Дантес посмотрел на него с изумлением.
— Что с вами? — сказал он.
— Видите этот луч света? — спросил аббат.
— Вижу.
— Ну так вот: теперь ваше дело для меня яснее этого луча. Бедный мальчик! И он был ласков с вами?
— Да.
— Этот достойный человек сжег, уничтожил письмо?
— Да.
— Благородный поставщик палача взял с вас клятву, что вы никогда не произнесете имени Нуартье?
— Да.
— А этот Нуартье, несчастный вы слепец, да знаете ли вы, кто такой этот Нуартье? Этот Нуартье — его отец!
Если бы молния ударила у ног Дантеса и разверзла перед ним пропасть, на дне которой он увидел бы ад, она не поразила бы его так внезапно и так ошеломляюще, как слова аббата. Он вскочил и схватился руками за голову.
— Его отец! Его отец! — вскричал он.
— Да, его отец, которого зовут Нуартье де Вильфор, — отвечал аббат.
И тогда ослепительный свет озарил мысли Дантеса: все, что прежде казалось ему темным, внезапно прояснилось в ярких лучах. Изменчивое поведение Вильфора во время допроса, уничтожение письма, требование клятвы, просительный голос судьи, который не грозил, а, казалось, умолял, — все пришло ему на память. Он закричал, зашатался как пьяный; потом бросился к подкопу, который вел из камеры аббата в его темницу.

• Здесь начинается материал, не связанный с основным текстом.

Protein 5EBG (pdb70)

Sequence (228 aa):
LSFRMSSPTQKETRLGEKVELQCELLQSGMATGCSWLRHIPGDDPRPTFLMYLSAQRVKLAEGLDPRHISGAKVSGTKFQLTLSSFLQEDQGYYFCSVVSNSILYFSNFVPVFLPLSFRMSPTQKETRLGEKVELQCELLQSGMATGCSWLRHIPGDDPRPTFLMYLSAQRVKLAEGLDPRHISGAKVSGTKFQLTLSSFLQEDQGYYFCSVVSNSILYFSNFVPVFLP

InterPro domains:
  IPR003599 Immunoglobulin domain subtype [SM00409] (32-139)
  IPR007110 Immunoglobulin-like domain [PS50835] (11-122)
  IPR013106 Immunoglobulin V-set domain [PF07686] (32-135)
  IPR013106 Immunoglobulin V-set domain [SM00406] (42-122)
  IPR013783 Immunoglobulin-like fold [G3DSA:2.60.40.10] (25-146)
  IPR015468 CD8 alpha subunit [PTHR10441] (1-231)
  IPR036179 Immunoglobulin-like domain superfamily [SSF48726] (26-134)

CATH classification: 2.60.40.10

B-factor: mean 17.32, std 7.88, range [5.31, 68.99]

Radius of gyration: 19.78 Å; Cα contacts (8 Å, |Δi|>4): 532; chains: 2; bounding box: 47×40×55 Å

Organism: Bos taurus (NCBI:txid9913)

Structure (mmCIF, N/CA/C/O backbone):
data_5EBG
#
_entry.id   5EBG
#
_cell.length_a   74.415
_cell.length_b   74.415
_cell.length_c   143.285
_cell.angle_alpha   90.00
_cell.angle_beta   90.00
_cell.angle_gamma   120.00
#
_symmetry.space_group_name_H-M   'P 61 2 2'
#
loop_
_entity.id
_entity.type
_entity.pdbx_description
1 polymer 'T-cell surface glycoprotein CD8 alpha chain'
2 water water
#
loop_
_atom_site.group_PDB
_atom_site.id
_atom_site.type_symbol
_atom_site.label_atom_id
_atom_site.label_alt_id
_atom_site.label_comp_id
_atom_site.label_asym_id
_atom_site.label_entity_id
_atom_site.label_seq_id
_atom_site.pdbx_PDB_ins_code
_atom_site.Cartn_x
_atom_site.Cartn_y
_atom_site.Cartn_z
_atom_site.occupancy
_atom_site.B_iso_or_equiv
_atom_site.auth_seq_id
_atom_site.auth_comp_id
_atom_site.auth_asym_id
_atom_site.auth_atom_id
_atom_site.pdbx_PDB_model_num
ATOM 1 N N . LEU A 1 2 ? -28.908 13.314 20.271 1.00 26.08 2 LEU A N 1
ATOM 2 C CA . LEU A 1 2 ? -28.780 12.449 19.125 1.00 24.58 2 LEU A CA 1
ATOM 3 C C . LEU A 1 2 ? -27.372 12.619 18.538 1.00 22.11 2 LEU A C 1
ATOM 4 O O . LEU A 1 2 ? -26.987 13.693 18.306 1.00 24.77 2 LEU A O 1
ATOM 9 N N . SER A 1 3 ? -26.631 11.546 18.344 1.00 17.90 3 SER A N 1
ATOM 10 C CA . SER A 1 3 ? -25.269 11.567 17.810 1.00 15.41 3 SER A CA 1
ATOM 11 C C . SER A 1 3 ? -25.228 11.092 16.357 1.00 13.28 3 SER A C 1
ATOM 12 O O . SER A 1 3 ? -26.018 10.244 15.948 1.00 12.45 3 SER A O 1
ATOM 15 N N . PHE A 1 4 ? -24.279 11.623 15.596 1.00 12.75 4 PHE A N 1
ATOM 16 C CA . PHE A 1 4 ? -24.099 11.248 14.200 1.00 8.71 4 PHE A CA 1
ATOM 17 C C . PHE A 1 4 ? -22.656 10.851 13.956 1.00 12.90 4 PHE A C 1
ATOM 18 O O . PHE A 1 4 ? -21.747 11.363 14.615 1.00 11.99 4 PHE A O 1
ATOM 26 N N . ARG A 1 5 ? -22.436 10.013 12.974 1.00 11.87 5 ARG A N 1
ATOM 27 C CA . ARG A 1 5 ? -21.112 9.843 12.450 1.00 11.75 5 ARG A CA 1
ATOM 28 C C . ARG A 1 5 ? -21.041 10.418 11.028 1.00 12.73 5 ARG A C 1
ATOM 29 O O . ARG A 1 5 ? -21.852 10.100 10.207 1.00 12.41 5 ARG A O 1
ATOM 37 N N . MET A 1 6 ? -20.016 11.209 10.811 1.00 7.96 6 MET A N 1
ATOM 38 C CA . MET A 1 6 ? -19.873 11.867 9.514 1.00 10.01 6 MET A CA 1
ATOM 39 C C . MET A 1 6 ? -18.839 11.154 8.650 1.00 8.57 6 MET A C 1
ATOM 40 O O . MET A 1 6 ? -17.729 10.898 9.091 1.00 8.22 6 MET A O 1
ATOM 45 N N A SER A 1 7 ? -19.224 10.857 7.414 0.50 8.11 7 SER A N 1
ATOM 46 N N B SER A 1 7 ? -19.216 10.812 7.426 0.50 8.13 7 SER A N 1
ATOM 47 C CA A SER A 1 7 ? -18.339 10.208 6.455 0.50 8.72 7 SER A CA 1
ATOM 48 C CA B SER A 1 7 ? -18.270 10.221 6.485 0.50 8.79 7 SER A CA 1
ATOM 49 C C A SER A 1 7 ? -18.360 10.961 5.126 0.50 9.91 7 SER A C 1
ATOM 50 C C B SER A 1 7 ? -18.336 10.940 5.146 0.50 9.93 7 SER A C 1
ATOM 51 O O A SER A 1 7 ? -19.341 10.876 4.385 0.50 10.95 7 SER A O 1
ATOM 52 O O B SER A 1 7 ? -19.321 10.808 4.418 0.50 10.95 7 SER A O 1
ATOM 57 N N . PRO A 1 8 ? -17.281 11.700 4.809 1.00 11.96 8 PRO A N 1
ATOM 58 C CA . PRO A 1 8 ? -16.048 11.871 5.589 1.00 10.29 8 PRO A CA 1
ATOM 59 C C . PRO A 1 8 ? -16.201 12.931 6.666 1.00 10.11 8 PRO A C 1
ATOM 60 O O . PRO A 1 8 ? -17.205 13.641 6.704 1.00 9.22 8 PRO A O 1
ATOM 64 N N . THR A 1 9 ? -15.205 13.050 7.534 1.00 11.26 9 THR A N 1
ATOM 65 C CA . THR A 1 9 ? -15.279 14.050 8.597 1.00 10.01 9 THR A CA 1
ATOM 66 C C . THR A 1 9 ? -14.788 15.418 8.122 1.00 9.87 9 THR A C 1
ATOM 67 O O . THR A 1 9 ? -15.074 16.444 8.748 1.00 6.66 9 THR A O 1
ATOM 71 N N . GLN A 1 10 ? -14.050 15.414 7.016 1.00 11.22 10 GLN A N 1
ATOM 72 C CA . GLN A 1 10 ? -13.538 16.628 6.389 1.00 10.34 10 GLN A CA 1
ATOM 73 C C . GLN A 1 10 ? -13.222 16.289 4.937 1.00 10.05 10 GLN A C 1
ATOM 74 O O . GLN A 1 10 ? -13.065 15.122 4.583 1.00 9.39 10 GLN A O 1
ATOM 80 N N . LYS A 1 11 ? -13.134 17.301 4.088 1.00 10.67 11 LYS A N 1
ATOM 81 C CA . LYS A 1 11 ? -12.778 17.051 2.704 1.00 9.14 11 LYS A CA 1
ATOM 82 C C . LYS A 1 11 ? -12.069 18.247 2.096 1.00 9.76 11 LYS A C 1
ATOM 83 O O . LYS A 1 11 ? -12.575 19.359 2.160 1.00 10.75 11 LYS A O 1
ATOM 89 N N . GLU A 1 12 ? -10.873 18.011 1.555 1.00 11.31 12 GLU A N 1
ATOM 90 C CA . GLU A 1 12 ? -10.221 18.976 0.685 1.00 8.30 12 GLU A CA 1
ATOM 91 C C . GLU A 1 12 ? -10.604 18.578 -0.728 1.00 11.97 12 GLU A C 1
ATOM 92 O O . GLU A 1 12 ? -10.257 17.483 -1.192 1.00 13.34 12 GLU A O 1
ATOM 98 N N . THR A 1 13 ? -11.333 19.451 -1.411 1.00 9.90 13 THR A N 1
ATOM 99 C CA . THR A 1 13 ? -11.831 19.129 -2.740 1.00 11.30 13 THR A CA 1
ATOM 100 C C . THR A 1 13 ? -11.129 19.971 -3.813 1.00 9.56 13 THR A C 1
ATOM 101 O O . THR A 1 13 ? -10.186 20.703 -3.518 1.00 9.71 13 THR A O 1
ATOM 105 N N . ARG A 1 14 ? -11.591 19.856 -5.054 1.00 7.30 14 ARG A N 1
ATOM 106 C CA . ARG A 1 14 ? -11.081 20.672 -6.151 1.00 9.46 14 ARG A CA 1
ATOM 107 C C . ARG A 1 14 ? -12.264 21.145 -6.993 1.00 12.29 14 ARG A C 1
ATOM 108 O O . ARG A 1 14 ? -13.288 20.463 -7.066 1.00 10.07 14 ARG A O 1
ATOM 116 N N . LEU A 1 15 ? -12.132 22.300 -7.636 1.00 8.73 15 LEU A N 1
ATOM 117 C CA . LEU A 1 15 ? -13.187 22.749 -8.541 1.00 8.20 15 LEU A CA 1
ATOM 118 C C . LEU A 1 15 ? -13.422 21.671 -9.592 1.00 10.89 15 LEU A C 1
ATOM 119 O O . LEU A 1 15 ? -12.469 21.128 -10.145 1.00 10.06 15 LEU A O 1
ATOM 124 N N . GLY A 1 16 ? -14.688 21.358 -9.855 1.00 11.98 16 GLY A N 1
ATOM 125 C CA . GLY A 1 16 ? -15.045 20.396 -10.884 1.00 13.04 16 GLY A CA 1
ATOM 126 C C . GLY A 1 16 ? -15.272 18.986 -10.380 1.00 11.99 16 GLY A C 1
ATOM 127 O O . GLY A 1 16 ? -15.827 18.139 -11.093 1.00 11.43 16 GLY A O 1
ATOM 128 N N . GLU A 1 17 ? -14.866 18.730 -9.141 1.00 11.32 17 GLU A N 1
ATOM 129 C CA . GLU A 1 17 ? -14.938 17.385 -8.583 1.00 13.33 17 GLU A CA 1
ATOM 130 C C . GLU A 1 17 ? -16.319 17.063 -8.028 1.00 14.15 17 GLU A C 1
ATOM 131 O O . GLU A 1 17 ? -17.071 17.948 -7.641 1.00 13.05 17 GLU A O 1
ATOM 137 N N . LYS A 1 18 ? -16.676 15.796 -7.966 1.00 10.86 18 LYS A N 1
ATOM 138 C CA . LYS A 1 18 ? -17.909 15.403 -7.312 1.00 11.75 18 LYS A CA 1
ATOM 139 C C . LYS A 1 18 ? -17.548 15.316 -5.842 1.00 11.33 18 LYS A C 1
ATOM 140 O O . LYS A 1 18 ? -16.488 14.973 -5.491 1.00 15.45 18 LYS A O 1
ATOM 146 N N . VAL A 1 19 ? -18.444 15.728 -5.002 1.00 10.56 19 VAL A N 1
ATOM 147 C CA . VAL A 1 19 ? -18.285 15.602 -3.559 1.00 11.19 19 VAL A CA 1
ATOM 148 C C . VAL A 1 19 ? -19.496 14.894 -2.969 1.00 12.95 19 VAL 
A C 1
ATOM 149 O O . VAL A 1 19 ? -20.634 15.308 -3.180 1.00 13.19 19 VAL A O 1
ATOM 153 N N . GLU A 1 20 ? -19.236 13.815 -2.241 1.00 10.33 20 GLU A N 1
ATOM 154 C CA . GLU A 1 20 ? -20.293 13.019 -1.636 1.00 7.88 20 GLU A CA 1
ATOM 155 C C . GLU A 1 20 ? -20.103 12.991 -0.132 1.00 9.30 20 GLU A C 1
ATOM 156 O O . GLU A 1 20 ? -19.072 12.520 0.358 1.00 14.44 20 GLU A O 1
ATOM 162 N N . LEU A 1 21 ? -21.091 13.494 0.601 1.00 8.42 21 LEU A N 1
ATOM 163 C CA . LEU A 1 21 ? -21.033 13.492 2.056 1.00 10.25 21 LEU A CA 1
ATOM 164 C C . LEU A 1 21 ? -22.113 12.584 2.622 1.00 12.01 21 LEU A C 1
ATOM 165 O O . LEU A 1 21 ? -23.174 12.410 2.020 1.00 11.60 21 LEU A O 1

— Мне надо побыть одному! — воскликнул он. — Я должен обдумать все это!
И, добравшись до своей камеры, он бросился на постель. Вечером, когда пришел тюремщик, Дантес сидел на койке с остановившимся взглядом и искаженным лицом, неподвижный и безмолвный как статуя.
В эти долгие часы размышления, пролетевшие как секунды, он принял грозное решение и дал себе страшную клятву.
Дантеса пробудил от задумчивости человеческий голос, голос аббата Фариа, пришедшего после ухода тюремщика пригласить Эдмона отужинать с ним. Звание сумасшедшего, и притом забавного сумасшедшего, давало старому узнику некоторые привилегии, а именно: право на хлеб побелее и на графинчик вина по воскресеньям. Было как раз воскресенье, и аббат пришел звать своего молодого товарища разделить с ним хлеб и вино.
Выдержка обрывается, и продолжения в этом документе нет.